29. The next contention is that there are no grounds satisfying paragraph No. 3 of the Foreigners Order 1948 impelling the first respondent to issue such an order. As I have already stated, a foreigner does not have any right to demand the central Government to state the grounds on which the order banning his entry into India is passed. The Hon'ble Supreme Court has held in categorical terms that it is the absolute and unfettered soverign power of the central Government. Therefore, the said contention is also rejected.

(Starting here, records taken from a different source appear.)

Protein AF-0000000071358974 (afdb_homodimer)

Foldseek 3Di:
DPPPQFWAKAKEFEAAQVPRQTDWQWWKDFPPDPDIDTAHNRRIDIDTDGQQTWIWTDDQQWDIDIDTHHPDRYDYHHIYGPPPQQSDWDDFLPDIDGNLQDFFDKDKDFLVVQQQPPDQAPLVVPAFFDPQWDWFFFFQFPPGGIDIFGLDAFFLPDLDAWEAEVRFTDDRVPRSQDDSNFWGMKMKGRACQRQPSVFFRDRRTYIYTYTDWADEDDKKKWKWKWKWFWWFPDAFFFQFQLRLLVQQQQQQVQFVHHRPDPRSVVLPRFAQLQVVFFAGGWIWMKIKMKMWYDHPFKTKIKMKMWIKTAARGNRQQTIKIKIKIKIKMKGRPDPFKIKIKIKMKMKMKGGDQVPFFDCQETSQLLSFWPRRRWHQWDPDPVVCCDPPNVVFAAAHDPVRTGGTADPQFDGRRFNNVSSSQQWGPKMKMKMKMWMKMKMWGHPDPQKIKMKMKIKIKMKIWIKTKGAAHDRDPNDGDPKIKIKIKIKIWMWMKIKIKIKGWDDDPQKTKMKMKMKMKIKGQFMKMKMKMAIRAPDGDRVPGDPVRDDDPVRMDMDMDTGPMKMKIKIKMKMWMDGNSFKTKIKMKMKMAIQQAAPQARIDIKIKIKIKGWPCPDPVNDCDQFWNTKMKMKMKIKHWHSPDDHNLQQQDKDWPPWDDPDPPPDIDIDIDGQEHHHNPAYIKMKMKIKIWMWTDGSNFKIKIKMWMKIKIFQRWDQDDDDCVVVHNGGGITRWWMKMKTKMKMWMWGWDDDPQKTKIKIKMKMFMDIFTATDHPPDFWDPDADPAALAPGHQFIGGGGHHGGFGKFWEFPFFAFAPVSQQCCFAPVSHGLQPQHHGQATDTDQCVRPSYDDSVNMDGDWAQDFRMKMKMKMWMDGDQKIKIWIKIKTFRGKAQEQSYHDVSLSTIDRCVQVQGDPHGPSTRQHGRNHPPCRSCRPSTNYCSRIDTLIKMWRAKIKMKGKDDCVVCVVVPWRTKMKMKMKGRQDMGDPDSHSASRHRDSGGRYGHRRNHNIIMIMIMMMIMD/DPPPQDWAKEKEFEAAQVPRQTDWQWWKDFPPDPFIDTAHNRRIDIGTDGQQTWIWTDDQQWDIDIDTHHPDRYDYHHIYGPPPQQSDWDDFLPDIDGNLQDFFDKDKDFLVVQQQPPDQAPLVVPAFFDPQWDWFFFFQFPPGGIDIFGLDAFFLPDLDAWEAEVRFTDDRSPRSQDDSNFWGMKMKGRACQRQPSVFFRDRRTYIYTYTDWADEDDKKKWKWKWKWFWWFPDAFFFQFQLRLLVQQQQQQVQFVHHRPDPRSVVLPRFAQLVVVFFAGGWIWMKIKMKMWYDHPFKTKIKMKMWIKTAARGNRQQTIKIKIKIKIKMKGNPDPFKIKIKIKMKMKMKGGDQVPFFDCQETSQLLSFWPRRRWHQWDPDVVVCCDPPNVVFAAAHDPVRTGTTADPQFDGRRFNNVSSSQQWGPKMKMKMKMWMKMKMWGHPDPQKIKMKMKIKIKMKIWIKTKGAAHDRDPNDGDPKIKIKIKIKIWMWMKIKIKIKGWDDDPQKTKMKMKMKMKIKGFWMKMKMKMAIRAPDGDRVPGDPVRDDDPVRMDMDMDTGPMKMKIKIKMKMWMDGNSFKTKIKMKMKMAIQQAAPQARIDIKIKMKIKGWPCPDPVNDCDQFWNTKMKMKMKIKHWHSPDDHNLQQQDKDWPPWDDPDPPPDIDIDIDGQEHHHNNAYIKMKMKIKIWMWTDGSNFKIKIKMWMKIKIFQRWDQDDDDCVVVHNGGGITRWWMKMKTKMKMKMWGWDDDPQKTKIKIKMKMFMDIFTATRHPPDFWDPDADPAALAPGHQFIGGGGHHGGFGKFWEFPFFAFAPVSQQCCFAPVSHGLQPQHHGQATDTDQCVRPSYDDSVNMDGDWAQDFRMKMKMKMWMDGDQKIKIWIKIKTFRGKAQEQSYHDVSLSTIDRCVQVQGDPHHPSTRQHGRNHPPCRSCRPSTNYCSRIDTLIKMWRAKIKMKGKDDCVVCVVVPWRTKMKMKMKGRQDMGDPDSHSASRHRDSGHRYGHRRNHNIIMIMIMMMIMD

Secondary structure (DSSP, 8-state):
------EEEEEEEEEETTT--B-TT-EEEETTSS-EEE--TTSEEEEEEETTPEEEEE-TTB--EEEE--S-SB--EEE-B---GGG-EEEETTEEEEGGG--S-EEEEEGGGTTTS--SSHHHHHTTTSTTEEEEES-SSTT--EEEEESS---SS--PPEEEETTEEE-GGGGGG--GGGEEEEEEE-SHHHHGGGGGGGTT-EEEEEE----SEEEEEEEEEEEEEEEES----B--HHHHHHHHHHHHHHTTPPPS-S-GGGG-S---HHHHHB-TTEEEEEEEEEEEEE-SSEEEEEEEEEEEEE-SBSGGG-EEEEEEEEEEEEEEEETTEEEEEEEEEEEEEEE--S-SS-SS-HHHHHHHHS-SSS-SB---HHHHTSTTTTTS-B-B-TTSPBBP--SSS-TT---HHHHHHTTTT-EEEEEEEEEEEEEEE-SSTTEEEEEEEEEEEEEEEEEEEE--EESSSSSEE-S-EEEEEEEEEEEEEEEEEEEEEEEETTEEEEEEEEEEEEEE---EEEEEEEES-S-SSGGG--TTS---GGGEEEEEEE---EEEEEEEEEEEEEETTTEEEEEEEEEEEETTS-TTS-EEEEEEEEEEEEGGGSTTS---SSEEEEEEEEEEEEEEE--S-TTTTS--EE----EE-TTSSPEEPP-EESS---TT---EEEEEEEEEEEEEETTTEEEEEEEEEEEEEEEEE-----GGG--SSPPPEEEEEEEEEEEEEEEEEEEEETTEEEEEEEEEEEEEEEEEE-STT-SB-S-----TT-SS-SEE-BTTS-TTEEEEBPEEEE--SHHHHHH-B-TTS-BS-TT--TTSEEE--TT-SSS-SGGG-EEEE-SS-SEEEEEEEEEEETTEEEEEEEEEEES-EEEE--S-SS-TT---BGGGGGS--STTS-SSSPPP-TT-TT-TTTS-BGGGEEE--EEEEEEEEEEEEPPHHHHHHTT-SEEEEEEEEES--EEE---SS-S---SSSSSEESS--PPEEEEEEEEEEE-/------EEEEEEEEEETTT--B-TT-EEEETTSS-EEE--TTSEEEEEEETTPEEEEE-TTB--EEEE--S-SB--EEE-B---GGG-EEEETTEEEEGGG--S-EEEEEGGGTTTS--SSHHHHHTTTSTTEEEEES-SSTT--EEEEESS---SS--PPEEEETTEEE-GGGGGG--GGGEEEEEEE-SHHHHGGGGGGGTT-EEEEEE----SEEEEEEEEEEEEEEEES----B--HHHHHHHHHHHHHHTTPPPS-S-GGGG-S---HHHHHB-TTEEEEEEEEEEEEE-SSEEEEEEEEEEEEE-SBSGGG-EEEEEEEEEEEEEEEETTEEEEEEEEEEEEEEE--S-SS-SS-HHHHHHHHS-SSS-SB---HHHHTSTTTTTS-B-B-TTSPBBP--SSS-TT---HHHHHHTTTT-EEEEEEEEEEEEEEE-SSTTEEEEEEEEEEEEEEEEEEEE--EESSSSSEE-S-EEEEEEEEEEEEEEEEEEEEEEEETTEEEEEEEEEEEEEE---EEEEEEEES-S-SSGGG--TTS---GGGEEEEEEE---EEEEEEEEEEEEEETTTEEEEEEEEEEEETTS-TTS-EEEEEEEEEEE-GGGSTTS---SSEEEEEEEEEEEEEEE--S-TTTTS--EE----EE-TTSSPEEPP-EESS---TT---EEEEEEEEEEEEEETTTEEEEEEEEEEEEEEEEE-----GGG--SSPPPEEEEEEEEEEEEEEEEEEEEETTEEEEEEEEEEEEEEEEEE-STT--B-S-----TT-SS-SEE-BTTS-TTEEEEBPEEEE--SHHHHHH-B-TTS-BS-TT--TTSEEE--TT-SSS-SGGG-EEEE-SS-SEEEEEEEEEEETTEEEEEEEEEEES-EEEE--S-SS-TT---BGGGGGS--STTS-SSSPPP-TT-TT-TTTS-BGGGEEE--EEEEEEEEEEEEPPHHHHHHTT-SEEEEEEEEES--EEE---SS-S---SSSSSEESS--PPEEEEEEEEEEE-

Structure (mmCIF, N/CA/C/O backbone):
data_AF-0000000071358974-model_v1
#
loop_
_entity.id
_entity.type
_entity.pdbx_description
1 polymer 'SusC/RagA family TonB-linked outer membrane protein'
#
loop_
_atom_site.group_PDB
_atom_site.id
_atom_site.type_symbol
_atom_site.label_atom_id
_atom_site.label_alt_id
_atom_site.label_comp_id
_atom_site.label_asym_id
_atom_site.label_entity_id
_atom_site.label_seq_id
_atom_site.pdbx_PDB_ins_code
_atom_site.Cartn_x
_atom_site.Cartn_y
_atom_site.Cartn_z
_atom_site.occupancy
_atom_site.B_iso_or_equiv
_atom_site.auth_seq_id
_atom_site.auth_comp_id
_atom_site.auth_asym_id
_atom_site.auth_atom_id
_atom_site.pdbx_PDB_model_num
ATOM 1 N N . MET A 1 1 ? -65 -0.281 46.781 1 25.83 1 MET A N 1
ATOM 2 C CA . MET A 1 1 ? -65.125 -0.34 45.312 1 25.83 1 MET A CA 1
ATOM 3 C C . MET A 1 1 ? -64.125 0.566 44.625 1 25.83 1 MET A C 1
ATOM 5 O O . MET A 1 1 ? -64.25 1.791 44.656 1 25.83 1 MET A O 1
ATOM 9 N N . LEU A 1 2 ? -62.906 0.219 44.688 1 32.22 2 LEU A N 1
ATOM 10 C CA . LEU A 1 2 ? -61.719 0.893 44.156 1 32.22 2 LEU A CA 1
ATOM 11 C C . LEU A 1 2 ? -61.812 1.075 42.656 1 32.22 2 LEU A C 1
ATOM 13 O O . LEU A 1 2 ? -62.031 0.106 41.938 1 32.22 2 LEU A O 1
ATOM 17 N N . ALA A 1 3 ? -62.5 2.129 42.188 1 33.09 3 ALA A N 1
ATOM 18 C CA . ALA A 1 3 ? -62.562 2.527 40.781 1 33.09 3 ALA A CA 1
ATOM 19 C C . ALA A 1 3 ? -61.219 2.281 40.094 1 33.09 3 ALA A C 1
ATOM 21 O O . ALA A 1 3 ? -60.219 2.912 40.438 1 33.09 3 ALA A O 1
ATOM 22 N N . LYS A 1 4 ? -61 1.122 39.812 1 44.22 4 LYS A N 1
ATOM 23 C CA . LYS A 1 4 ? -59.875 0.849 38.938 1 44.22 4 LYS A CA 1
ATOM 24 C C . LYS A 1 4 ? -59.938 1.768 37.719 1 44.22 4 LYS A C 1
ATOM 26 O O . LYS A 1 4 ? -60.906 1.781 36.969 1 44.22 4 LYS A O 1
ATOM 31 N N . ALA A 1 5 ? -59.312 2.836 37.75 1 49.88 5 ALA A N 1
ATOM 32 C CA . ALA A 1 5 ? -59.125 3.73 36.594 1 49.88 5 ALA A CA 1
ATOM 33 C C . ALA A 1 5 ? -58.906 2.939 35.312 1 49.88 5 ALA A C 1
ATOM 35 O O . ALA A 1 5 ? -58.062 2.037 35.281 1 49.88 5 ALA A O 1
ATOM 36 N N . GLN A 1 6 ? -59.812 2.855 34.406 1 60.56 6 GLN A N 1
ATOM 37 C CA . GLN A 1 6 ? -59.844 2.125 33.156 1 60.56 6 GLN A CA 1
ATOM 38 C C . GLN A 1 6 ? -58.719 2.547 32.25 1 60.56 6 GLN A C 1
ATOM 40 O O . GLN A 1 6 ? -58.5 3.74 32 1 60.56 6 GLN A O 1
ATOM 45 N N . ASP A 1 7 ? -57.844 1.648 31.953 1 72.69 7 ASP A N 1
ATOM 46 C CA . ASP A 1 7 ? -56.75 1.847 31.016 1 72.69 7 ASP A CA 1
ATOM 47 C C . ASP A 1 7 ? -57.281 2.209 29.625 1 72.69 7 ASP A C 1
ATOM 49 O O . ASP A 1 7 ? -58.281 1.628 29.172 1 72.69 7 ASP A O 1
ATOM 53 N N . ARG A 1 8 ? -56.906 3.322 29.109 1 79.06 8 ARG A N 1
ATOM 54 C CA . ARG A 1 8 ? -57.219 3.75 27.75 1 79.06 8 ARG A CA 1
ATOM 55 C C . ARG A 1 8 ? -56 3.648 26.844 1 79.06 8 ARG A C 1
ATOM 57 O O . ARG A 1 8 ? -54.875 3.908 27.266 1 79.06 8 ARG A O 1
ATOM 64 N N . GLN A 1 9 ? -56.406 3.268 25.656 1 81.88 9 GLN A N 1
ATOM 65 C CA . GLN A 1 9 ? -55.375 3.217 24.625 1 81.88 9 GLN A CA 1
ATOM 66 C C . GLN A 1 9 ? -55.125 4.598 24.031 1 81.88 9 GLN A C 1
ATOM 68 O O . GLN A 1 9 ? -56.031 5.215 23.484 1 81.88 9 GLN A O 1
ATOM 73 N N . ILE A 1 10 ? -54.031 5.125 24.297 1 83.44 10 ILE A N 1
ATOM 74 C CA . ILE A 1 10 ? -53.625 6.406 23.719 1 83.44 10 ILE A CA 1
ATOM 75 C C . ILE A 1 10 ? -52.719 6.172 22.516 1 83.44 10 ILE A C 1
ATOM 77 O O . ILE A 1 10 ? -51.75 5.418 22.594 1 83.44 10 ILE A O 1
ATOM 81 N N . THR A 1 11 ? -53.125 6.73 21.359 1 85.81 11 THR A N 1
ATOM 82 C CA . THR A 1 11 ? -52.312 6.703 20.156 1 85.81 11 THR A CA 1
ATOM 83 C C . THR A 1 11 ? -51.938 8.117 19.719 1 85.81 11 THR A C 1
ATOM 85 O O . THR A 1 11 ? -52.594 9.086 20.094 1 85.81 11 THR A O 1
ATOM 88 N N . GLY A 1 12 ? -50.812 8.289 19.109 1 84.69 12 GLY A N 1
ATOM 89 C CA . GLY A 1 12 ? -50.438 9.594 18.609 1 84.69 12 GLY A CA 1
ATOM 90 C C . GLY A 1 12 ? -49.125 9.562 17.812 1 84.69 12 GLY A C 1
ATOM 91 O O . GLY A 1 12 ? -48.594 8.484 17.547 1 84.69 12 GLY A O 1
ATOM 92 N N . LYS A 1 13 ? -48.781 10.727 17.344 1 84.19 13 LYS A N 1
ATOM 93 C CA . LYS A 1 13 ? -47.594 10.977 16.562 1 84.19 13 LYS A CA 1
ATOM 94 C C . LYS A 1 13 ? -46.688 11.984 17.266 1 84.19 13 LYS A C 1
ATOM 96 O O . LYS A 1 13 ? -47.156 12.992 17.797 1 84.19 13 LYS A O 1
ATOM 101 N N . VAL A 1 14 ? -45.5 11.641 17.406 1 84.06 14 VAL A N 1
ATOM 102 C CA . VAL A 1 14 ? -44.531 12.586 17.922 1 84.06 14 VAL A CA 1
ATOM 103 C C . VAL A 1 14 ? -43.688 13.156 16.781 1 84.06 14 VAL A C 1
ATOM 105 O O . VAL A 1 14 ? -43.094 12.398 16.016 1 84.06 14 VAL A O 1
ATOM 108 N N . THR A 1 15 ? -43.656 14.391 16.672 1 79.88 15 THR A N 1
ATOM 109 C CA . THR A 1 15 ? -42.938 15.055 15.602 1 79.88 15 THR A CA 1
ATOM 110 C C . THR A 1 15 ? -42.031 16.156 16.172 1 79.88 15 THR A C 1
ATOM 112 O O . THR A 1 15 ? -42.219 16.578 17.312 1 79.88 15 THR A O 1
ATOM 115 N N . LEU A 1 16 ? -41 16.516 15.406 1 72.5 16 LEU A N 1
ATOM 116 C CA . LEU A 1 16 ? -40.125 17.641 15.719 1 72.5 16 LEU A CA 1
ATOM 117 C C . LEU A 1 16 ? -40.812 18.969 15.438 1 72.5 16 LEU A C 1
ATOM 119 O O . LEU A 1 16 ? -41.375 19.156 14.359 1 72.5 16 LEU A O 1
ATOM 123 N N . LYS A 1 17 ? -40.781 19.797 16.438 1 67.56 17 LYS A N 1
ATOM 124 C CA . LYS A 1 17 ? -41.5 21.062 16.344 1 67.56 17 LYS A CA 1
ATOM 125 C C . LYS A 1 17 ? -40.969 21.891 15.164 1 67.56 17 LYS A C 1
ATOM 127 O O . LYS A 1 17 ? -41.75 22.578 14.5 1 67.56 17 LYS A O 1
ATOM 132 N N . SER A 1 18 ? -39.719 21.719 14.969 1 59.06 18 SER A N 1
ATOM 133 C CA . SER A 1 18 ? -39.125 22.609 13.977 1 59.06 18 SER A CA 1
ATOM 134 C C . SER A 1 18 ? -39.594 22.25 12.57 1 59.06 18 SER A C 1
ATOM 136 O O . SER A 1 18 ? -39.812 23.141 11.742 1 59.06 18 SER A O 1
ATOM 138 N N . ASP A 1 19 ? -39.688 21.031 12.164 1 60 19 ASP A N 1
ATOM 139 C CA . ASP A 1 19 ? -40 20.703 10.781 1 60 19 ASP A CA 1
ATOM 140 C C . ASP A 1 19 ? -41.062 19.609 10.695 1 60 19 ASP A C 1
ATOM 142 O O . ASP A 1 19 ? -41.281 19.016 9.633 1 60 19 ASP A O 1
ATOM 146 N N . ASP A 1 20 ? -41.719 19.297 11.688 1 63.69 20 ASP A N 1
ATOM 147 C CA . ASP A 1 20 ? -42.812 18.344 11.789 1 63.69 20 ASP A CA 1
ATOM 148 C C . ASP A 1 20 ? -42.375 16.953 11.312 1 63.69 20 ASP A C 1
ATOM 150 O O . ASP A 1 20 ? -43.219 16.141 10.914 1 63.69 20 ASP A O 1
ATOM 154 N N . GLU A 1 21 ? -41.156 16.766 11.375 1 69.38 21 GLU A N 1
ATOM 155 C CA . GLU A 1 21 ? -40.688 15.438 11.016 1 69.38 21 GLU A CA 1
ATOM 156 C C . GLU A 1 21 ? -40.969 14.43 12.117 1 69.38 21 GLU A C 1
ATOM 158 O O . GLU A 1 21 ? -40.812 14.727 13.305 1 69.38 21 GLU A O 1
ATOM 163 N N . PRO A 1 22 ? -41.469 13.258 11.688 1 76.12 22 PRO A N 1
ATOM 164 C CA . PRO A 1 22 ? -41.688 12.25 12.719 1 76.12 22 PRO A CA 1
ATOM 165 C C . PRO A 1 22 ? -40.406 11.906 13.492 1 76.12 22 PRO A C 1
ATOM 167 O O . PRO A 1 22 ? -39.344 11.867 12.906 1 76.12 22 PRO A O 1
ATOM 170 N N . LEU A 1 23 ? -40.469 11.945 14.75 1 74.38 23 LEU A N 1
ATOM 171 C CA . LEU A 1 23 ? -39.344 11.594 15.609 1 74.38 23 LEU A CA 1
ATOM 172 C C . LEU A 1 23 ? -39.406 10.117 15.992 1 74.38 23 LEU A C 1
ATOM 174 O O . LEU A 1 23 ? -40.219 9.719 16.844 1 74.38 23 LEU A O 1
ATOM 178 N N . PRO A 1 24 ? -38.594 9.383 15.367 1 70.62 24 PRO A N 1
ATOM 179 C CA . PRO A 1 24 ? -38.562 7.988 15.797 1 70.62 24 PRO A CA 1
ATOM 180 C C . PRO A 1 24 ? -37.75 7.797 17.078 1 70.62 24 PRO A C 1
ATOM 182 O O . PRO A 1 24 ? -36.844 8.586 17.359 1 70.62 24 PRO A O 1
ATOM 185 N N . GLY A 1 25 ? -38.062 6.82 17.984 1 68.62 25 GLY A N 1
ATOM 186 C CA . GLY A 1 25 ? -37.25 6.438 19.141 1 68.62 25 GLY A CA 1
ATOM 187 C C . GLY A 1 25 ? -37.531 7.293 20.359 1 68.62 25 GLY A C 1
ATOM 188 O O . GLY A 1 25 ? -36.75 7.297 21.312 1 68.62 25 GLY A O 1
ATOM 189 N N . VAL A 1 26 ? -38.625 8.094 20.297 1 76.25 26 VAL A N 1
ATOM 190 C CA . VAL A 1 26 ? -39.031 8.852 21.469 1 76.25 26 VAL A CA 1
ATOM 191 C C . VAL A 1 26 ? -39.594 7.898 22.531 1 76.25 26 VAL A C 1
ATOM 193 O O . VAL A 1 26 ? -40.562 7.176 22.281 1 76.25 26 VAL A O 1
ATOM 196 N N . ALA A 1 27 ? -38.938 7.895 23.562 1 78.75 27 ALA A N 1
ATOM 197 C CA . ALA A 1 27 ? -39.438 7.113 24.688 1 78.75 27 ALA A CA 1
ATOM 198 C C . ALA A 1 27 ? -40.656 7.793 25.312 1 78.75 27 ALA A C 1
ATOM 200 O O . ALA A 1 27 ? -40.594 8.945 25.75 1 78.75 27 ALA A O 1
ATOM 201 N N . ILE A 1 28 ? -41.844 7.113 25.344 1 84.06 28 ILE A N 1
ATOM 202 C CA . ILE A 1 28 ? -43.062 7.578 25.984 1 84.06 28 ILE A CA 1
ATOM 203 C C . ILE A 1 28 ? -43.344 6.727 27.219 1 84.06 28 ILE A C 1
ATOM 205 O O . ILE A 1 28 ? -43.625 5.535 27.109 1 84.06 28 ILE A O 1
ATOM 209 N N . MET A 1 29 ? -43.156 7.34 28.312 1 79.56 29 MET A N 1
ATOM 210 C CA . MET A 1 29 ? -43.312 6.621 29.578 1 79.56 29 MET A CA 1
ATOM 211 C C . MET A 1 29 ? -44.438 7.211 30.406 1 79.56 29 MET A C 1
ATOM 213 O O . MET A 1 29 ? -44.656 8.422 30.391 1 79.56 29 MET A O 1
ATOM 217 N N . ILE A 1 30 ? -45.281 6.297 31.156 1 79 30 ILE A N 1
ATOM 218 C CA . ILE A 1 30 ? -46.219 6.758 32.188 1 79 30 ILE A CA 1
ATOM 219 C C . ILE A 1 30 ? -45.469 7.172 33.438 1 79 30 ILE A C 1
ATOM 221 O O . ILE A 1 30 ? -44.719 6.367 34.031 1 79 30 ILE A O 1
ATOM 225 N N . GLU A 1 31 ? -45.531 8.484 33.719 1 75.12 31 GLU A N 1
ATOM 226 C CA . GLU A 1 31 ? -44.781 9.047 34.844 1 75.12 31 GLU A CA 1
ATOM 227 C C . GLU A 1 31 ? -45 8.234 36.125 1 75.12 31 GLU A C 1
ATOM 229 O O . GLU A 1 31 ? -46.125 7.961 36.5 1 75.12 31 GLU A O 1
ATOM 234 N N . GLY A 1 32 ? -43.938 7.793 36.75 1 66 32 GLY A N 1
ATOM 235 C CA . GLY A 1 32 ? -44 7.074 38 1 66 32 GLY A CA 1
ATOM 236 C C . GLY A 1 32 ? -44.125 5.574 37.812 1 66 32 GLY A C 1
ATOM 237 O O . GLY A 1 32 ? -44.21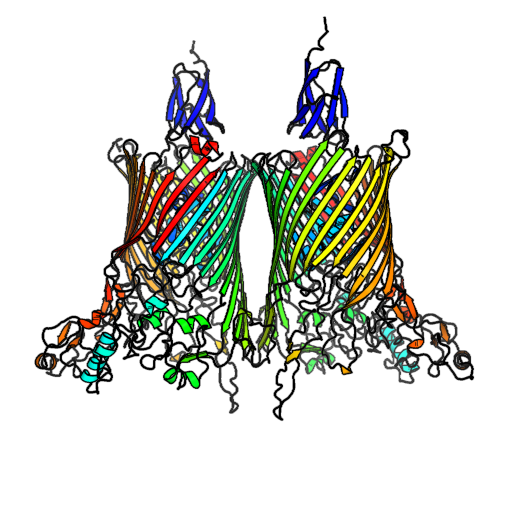9 4.836 38.812 1 66 32 GLY A O 1
ATOM 238 N N . THR A 1 33 ? -44.281 5.137 36.562 1 69.75 33 THR A N 1
ATOM 239 C CA . THR A 1 33 ? -44.375 3.703 36.312 1 69.75 33 THR A CA 1
ATOM 240 C C . THR A 1 33 ? -43.281 3.242 35.375 1 69.75 33 THR A C 1
ATOM 242 O O . THR A 1 33 ? -42.562 4.066 34.812 1 69.75 33 THR A O 1
ATOM 245 N N . GLY A 1 34 ? -42.938 1.99 35.344 1 66.56 34 GLY A N 1
ATOM 246 C CA . GLY A 1 34 ? -41.969 1.403 34.406 1 66.56 34 GLY A CA 1
ATOM 247 C C . GLY A 1 34 ? -42.594 1.045 33.062 1 66.56 34 GLY A C 1
ATOM 248 O O . GLY A 1 34 ? -41.938 0.461 32.188 1 66.56 34 GLY A O 1
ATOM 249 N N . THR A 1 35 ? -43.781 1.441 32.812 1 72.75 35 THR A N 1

30. Yet another ground of attack is that the impugned order is a non speaking order and so the same is vitiated. In my considered opinion, the purpose of insisting for a speaking order is to put the adverse party on notice as to the grounds on which the adverse order came to be passed. But, in the instant case, since there is no obligation on the part of the Government to state the reasons, there is no need to pass any speaking order. Further, when the national interest in the matter of security, peace and harmony is the primary concern of the Government, while taking a decision to ban the entry or to regulate the entry of a foreign national into this nation, one cannot expect the Government to make the reasons public by passing a speaking order as the same would not be in the interest of the nation. Thus, the concept of speaking order is foreign to a foreigner whose entry into this country is sought to be prohibited.
31. For the foregoing discussions, I find no reason to quash the impugned circular order. But, at the same time, it requires to be clarified that, admittedly, the impugned order is not an absolute ban imposed on the petitioner's brother from visiting India. The order only stipulates that visa, in any form, should not be issued in favour of the brother of the petitioner without prior reference to the Government of India. The visa issued to him by the Indian High Commission at London on 03.11.2003 has already expired on 02.11.2008 itself. If the petitioner's brother is really interested to visit India for genuine reasons without disturbing in any manner the peace, harmony and security of the nation, he is at liberty to apply for visa afresh in which case, the High Commission shall make a reference to the central Government and subject to the decision of the central Government, the High Commission shall issue appropriate order.
32. In the result, the writ petition fails and the same is accordingly dismissed however, with the clarification indicated above. No costs.